According to the report, Miller has been scouring through the entire federal code looking for provisions that would allow Trump to legally halt immigration to the United States. He’s certainly showed creativity, reportedly proposing that traffickers transporting migrants across the border be designated as terrorists so that the U.S. could deny entry to asylum-seekers on the grounds that they aided a foreign terrorist organization.

As he enacted child separation and pushed to suppress information that showed refugees have a net positive impact on government revenue, Miller also looked for opportunities to use the broad executive authority surrounding public health to restrict immigration. Last year, he attempted to curtail entry following a mumps outbreak in detention facilities in six states. In 2018, he attempted a similar feat when dozens of migrants got sick in federal custody. Despite allegations that the illnesses were caused by negligent Customs and Border Patrol care, Miller — practiced in the racist idea that immigrants are vectors for the spread of disease — claimed the local outbreak could be grounds for the president to close the border.

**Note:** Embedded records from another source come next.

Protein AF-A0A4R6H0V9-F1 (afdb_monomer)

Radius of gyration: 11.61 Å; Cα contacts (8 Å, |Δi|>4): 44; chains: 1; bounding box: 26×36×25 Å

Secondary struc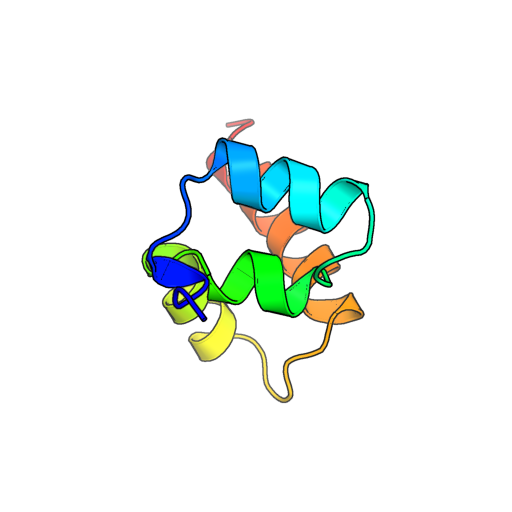ture (DSSP, 8-state):
---GGGS-HHHHHHHHHTTSS-HHHHHHTSHHHHHHHHHH-SS--HHHHHHHHHHHHHHHT--

Foldseek 3Di:
DPQLLPDDLVVLVVCCVVVVDALQSSQCSDPVSVVVCVVPDDPDDRVVSVVVVVVVCVVPPVD

pLDDT: mean 91.24, std 10.54, range [49.25, 97.75]

Solvent-accessible surface area (backbone atoms only — not comparable to full-atom values): 3752 Å² total; per-residue (Å²): 130,86,58,63,67,76,52,56,68,73,57,48,51,51,33,38,78,72,64,77,36,49,50,34,59,53,44,58,32,36,67,76,57,27,57,55,48,63,74,73,48,83,82,84,41,45,70,61,36,45,53,49,50,56,51,51,47,59,66,73,72,74,115

Sequence (63 aa):
MKELKQIPYDELVQMNQNGQIDDLQFLLAQEDLADSFLAEVKNPNPDNAREWLSNYENENLYT

Mean predicted aligned error: 3.75 Å

Organism: NCBI:txid655355

Structure (mmCIF, N/CA/C/O backbone):
data_AF-A0A4R6H0V9-F1
#
_entry.id   AF-A0A4R6H0V9-F1
#
loop_
_atom_site.group_PDB
_atom_site.id
_atom_site.type_symbol
_atom_site.label_atom_id
_atom_site.label_alt_id
_atom_site.label_comp_id
_atom_site.label_asym_id
_atom_site.label_entity_id
_atom_site.label_seq_id
_atom_site.pdbx_PDB_ins_code
_atom_site.Cartn_x
_atom_site.Cartn_y
_atom_site.Cartn_z
_ato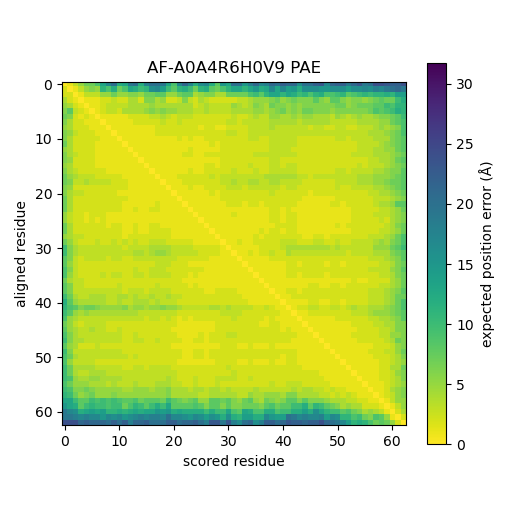m_site.occupancy
_atom_site.B_iso_or_equiv
_atom_site.auth_seq_id
_atom_site.auth_comp_id
_atom_site.auth_asym_id
_atom_site.auth_atom_id
_atom_site.pdbx_PDB_model_num
ATOM 1 N N . MET A 1 1 ? -4.575 -22.662 2.839 1.00 52.97 1 MET A N 1
ATOM 2 C CA . MET A 1 1 ? -4.758 -21.220 3.110 1.00 52.97 1 MET A CA 1
ATOM 3 C C . MET A 1 1 ? -5.390 -20.620 1.868 1.00 52.97 1 MET A C 1
ATOM 5 O O . MET A 1 1 ? -4.970 -21.016 0.789 1.00 52.97 1 MET A O 1
ATOM 9 N N . LYS A 1 2 ? -6.425 -19.778 1.992 1.00 60.28 2 LYS A N 1
ATOM 10 C CA . LYS A 1 2 ? -6.916 -19.010 0.836 1.00 60.28 2 LYS A CA 1
ATOM 11 C C . LYS A 1 2 ? -5.797 -18.064 0.396 1.00 60.28 2 LYS A C 1
ATOM 13 O O . LYS A 1 2 ? -5.091 -17.536 1.253 1.00 60.28 2 LYS A O 1
ATOM 18 N N . GLU A 1 3 ? -5.603 -17.897 -0.904 1.00 84.62 3 GLU A N 1
ATOM 19 C CA . GLU A 1 3 ? -4.680 -16.883 -1.416 1.00 84.62 3 GLU A CA 1
ATOM 20 C C . GLU A 1 3 ? -5.235 -15.495 -1.077 1.00 84.62 3 GLU A C 1
ATOM 22 O O . GLU A 1 3 ? -6.442 -15.290 -1.196 1.00 84.62 3 GLU A O 1
ATOM 27 N N . LEU A 1 4 ? -4.382 -14.547 -0.666 1.00 87.75 4 LEU A N 1
ATOM 28 C CA . LEU A 1 4 ? -4.824 -13.193 -0.284 1.00 87.75 4 LEU A CA 1
ATOM 29 C C . LEU A 1 4 ? -5.641 -12.515 -1.399 1.00 87.75 4 LEU A C 1
ATOM 31 O O . LEU A 1 4 ? -6.622 -11.843 -1.112 1.00 87.75 4 LEU A O 1
ATOM 35 N N . LYS A 1 5 ? -5.313 -12.795 -2.667 1.00 87.06 5 LYS A N 1
ATOM 36 C CA . LYS A 1 5 ? -6.028 -12.302 -3.857 1.00 87.06 5 LYS A CA 1
ATOM 37 C C . LYS A 1 5 ? -7.488 -12.771 -3.974 1.00 87.06 5 LYS A C 1
ATOM 39 O O . LYS A 1 5 ? -8.242 -12.236 -4.773 1.00 87.06 5 LYS A O 1
ATOM 44 N N . GLN A 1 6 ? -7.887 -13.795 -3.218 1.00 90.19 6 GLN A N 1
ATOM 45 C CA . GLN A 1 6 ? -9.250 -14.348 -3.216 1.00 90.19 6 GLN A CA 1
ATOM 46 C C . GLN A 1 6 ? -10.070 -13.881 -2.001 1.00 90.19 6 GLN A C 1
ATOM 48 O O . GLN A 1 6 ? -11.212 -14.315 -1.823 1.00 90.19 6 GLN A O 1
ATOM 53 N N . ILE A 1 7 ? -9.480 -13.061 -1.126 1.00 92.38 7 ILE A N 1
ATOM 54 C CA . ILE A 1 7 ? -10.129 -12.537 0.075 1.00 92.38 7 ILE A CA 1
ATOM 55 C C . ILE A 1 7 ? -10.893 -11.256 -0.300 1.00 92.38 7 ILE A C 1
ATOM 57 O O . ILE A 1 7 ? -10.335 -10.407 -0.996 1.00 92.38 7 ILE A O 1
ATOM 61 N N . PRO A 1 8 ? -12.159 -11.092 0.129 1.00 94.69 8 PRO A N 1
ATOM 62 C CA . PRO A 1 8 ? -12.900 -9.854 -0.088 1.00 94.69 8 PRO A CA 1
ATOM 63 C C . PRO A 1 8 ? -12.146 -8.635 0.449 1.00 94.69 8 PRO A C 1
ATOM 65 O O . PRO A 1 8 ? -11.529 -8.703 1.511 1.00 94.69 8 PRO A O 1
ATOM 68 N N . TYR A 1 9 ? -12.256 -7.503 -0.246 1.00 92.88 9 TYR A N 1
ATOM 69 C CA . TYR A 1 9 ? -11.564 -6.267 0.128 1.00 92.88 9 TYR A CA 1
ATOM 70 C C . TYR A 1 9 ? -11.802 -5.862 1.593 1.00 92.88 9 TYR A C 1
ATOM 72 O O . TYR A 1 9 ? -10.849 -5.582 2.314 1.00 92.88 9 TYR A O 1
ATOM 80 N N . ASP A 1 10 ? -13.048 -5.924 2.069 1.00 95.69 10 ASP A N 1
ATOM 81 C CA . ASP A 1 10 ? -13.383 -5.572 3.457 1.00 95.69 10 ASP A CA 1
ATOM 82 C C . ASP A 1 10 ? -12.650 -6.449 4.488 1.00 95.69 10 ASP A C 1
ATOM 84 O O . ASP A 1 10 ? -12.255 -5.971 5.552 1.00 95.69 10 ASP A O 1
ATOM 88 N N . GLU A 1 11 ? -12.428 -7.729 4.173 1.00 96.12 11 GLU A N 1
ATOM 89 C CA . GLU A 1 11 ? -11.677 -8.650 5.032 1.00 96.12 11 GLU A CA 1
ATOM 90 C C . GLU A 1 11 ? -10.170 -8.351 4.962 1.00 96.12 11 GLU A C 1
ATOM 92 O O . GLU A 1 11 ? -9.511 -8.325 6.000 1.00 96.12 11 GLU A O 1
ATOM 97 N N . LEU A 1 12 ? -9.631 -8.009 3.784 1.00 95.56 12 LEU A N 1
ATOM 98 C CA . LEU A 1 12 ? -8.243 -7.546 3.640 1.00 95.56 12 LEU A CA 1
ATOM 99 C C . LEU A 1 12 ? -7.971 -6.272 4.453 1.00 95.56 12 LEU A C 1
ATOM 101 O O . LEU A 1 12 ? -6.937 -6.179 5.116 1.00 95.56 12 LEU A O 1
ATOM 105 N N . VAL A 1 13 ? -8.903 -5.313 4.454 1.00 95.25 13 VAL A N 1
ATOM 106 C CA . VAL A 1 13 ? -8.798 -4.082 5.254 1.00 95.25 13 VAL A CA 1
ATOM 107 C C . VAL A 1 13 ? -8.733 -4.414 6.741 1.00 95.25 13 VAL A C 1
ATOM 109 O O . VAL A 1 13 ? -7.859 -3.908 7.446 1.00 95.25 13 VAL A O 1
ATOM 112 N N . GLN A 1 14 ? -9.613 -5.296 7.224 1.00 97.62 14 GLN A N 1
ATOM 113 C CA . GLN A 1 14 ? -9.597 -5.731 8.622 1.00 97.62 14 GLN A CA 1
ATOM 114 C C . GLN A 1 14 ? -8.280 -6.425 8.988 1.00 97.62 14 GLN A C 1
ATOM 116 O O . GLN A 1 14 ? -7.722 -6.136 10.047 1.00 97.62 14 GLN A O 1
ATOM 121 N N . MET A 1 15 ? -7.770 -7.292 8.108 1.00 97.12 15 MET A N 1
ATOM 122 C CA . MET A 1 15 ? -6.497 -7.994 8.291 1.00 97.12 15 MET A CA 1
ATOM 123 C C . MET A 1 15 ? -5.284 -7.049 8.299 1.00 97.12 15 MET A C 1
ATOM 125 O O . MET A 1 15 ? -4.316 -7.310 9.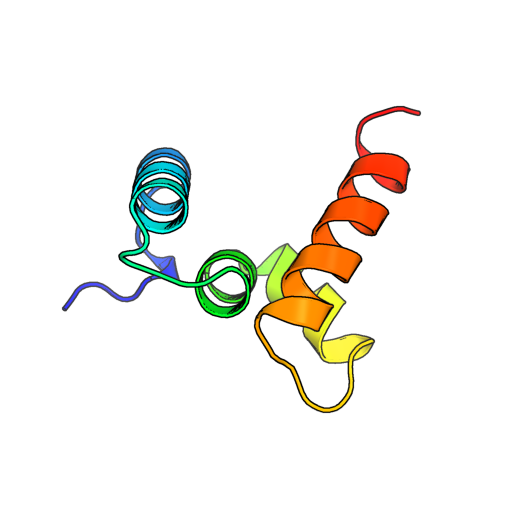007 1.00 97.12 15 MET A O 1
ATOM 129 N N . ASN A 1 16 ? -5.299 -5.955 7.533 1.00 96.25 16 ASN A N 1
ATOM 130 C CA . ASN A 1 16 ? -4.230 -4.954 7.613 1.00 96.25 16 ASN A CA 1
ATOM 131 C C . ASN A 1 16 ? -4.343 -4.157 8.929 1.00 96.25 16 ASN A C 1
ATOM 133 O O . ASN A 1 16 ? -3.403 -4.076 9.717 1.00 96.25 16 ASN A O 1
ATOM 137 N N . GLN A 1 17 ? -5.541 -3.658 9.251 1.00 95.56 17 GLN A N 1
ATOM 138 C CA . GLN A 1 17 ? -5.780 -2.839 10.448 1.00 95.56 17 GLN A CA 1
ATOM 139 C C . GLN A 1 17 ? -5.475 -3.556 11.770 1.00 95.56 17 GLN A C 1
ATOM 141 O O . GLN A 1 17 ? -5.119 -2.908 12.755 1.00 95.56 17 GLN A O 1
ATOM 146 N N . ASN A 1 18 ? -5.623 -4.880 11.814 1.00 96.94 18 ASN A N 1
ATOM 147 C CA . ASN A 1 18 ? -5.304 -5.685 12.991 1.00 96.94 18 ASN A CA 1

Although Miller and Trump were reportedly dissuaded from these options by “cabinet secretaries and lawyers who argued that the public-health situation at the time did not provide sufficient legal basis,” COVID-19 has provided an opportunity to dampen immigration without facing the public outrage that followed Miller’s child-separation policy. According to three former officials who spoke with the Times, the legal work to justify potential decisions made during the pandemic has been “repurposed from old draft executive orders and policy discussions that have taken place repeatedly since Mr. Trump took office.”

As the pandemic kills thousands of Americans every week, Miller is looking to reshape immigration policy with a focus that the Trump administration has been unable to attain on most of its policy fronts:

The coronavirus pandemic has created an opening for some of Mr. Miller’s other longstanding policy goals, such as finding a way to quickly deport children who travel to the United States without a parent or other adult. Mr. Miller considered that category of migrants among the most difficult to stop, said one official who had discussed it with him, because the young people are protected legally by substantial due process requirements designed to ensure that deportation would not place them in harm’s way.

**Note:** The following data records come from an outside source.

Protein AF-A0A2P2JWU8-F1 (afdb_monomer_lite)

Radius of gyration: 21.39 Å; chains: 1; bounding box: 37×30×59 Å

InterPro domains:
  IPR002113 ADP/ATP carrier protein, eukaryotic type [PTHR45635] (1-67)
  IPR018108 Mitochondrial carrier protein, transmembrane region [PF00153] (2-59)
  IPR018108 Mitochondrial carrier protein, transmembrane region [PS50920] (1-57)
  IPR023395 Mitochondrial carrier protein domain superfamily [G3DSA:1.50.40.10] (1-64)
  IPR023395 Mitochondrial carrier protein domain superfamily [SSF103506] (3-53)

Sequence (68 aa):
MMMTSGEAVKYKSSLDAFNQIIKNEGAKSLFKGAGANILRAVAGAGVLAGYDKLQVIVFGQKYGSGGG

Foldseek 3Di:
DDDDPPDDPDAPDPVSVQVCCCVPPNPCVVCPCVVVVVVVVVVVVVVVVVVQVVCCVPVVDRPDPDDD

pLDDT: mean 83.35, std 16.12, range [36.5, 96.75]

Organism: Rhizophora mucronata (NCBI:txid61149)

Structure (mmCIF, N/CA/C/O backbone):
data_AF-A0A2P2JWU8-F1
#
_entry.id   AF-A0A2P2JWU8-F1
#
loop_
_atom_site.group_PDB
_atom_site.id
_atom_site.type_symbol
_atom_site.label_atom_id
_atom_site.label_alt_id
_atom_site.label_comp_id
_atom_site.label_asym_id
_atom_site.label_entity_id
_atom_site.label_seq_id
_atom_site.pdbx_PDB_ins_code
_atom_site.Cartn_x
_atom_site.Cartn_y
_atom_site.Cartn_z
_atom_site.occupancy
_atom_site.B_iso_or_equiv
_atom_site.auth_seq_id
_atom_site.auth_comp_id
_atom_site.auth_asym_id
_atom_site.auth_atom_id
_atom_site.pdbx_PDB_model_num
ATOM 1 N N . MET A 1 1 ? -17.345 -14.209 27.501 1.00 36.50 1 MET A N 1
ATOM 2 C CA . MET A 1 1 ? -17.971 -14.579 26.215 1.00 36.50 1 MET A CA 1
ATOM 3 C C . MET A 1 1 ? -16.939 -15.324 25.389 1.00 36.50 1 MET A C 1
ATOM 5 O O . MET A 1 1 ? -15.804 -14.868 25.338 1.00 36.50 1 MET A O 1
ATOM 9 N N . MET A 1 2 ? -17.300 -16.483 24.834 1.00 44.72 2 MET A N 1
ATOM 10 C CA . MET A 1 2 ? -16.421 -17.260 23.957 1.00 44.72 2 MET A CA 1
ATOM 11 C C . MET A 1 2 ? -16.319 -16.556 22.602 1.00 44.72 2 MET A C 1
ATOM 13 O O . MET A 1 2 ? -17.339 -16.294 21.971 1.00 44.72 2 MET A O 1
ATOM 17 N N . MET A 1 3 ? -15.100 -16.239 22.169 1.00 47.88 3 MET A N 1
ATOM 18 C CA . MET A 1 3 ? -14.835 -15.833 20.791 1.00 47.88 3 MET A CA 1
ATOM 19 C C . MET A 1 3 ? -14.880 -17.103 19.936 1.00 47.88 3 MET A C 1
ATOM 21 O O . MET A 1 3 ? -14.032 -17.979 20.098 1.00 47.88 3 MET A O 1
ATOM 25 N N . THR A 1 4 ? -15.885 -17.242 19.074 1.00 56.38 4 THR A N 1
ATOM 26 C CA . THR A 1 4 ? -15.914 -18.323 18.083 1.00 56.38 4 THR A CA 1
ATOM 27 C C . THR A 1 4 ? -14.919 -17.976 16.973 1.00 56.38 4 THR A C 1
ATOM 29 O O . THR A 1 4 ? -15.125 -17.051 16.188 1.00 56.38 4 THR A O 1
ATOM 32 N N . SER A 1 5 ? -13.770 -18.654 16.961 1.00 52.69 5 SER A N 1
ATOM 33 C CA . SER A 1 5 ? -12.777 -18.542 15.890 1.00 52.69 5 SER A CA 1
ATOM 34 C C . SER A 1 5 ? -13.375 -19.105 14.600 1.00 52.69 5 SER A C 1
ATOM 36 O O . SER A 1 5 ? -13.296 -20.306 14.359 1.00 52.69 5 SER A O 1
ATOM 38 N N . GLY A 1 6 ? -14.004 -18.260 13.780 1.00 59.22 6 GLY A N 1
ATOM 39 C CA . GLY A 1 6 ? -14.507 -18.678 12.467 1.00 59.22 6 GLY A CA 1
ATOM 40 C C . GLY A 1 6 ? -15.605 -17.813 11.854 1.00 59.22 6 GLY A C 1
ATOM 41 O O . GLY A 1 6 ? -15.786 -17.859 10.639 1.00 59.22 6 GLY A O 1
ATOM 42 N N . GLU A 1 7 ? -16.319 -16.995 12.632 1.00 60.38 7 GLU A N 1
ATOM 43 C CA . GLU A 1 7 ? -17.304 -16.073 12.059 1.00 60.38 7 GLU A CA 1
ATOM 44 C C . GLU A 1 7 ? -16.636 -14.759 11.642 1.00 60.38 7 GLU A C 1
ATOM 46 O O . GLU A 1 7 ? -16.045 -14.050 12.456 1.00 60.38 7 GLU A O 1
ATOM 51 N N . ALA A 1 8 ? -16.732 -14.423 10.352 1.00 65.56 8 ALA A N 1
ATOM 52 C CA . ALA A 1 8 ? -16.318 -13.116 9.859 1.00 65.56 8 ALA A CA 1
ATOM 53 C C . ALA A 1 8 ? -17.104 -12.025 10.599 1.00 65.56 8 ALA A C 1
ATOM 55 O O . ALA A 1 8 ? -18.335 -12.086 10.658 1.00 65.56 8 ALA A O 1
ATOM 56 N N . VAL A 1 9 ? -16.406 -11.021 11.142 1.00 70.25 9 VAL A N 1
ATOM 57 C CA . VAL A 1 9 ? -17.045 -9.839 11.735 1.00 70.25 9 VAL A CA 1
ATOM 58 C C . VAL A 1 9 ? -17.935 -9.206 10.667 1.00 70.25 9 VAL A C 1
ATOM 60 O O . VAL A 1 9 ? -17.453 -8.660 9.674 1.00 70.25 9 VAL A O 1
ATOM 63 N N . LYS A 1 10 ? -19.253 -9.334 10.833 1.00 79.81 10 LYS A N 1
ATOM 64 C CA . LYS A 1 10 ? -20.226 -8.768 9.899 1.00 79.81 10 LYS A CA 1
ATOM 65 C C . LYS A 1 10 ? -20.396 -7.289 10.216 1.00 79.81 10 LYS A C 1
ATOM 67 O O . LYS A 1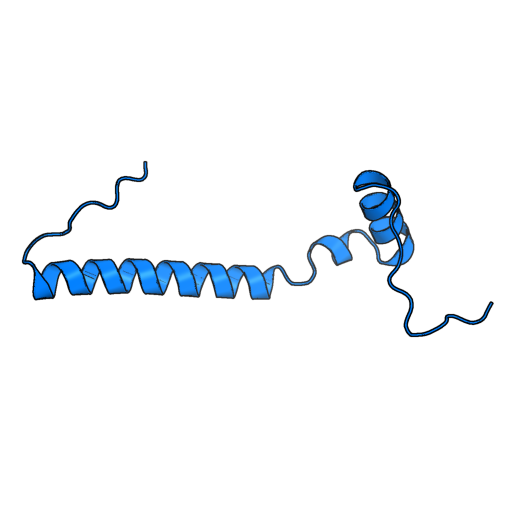 10 ? -21.094 -6.927 11.160 1.00 79.81 10 LYS A O 1
ATOM 72 N N . TYR A 1 11 ? -19.763 -6.443 9.416 1.00 86.88 11 TYR A N 1
ATOM 73 C CA . TYR A 1 11 ? -19.965 -5.000 9.479 1.00 86.88 11 TYR A CA 1
ATOM 74 C C . TYR A 1 11 ? -21.280 -4.611 8.804 1.00 86.88 11 TYR A C 1
ATOM 76 O O . TYR A 1 11 ? -21.612 -5.122 7.734 1.00 86.88 11 TYR A O 1
ATOM 84 N N . LYS A 1 12 ? -22.030 -3.689 9.412 1.00 88.06 12 LYS A N 1
ATOM 85 C CA . LYS A 1 12 ? -23.314 -3.212 8.870 1.00 88.06 12 LYS A CA 1
ATOM 86 C C . LYS A 1 12 ? -23.132 -2.172 7.763 1.00 88.06 12 LYS A C 1
ATOM 88 O O . LYS A 1 12 ? -24.009 -2.013 6.921 1.00 88.06 12 LYS A O 1
ATOM 93 N N . SER A 1 13 ? -22.016 -1.444 7.777 1.00 91.31 13 SER A N 1
ATOM 94 C CA . SER A 1 13 ? -21.649 -0.427 6.785 1.00 91.31 13 SER A CA 1
ATOM 95 C C . SER A 1 13 ? -20.149 -0.102 6.857 1.00 91.31 13 SER A C 1
ATOM 97 O O . SER A 1 13 ? -19.474 -0.474 7.817 1.00 91.31 13 SER A O 1
ATOM 99 N N . SER A 1 14 ? -19.609 0.630 5.876 1.00 92.44 14 SER A N 1
ATOM 100 C CA . SER A 1 14 ? -18.188 1.025 5.864 1.00 92.44 14 SER A CA 1
ATOM 101 C C . SER A 1 14 ? -17.797 1.921 7.048 1.00 92.44 14 SER A C 1
ATOM 103 O O . SER A 1 14 ? -16.687 1.808 7.563 1.00 92.44 14 SER A O 1
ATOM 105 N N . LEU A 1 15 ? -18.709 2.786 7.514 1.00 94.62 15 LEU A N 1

Since border crossings were scaled back under the coronavirus restrictions, even unaccompanied children and teenagers have been turned away.

Meanwhile, Miller is reportedly pushing for the extended detainment of unaccompanied migrant children, requiring them to be held in CBP custody rather than transferred to the Office of Refugee Resettlement, which would eventually find sponsors if the children had family within the states. And to help prohibit this resettlement process, Miller is reportedly advocating that any sponsors in the program get fingerprinted, making it less likely for undocumented family members to pursue custody.

Still, Miller’s success has been limited. Though the president warned of a total immigration ban “to protect our U.S. workers” on April 20, that was watered down to an executive order freezing the issuance of green cards for 60 days. But the White House adviser is still thinking big: To help achieve his goals, the Times reports that Miller is lobbying for the administration to invoke the Insurrection Act. Dating back to 1807, the law allows the military to be deployed in times of civil unrest; Miller’s plan is to then send troops to the border to prevent migrant entry.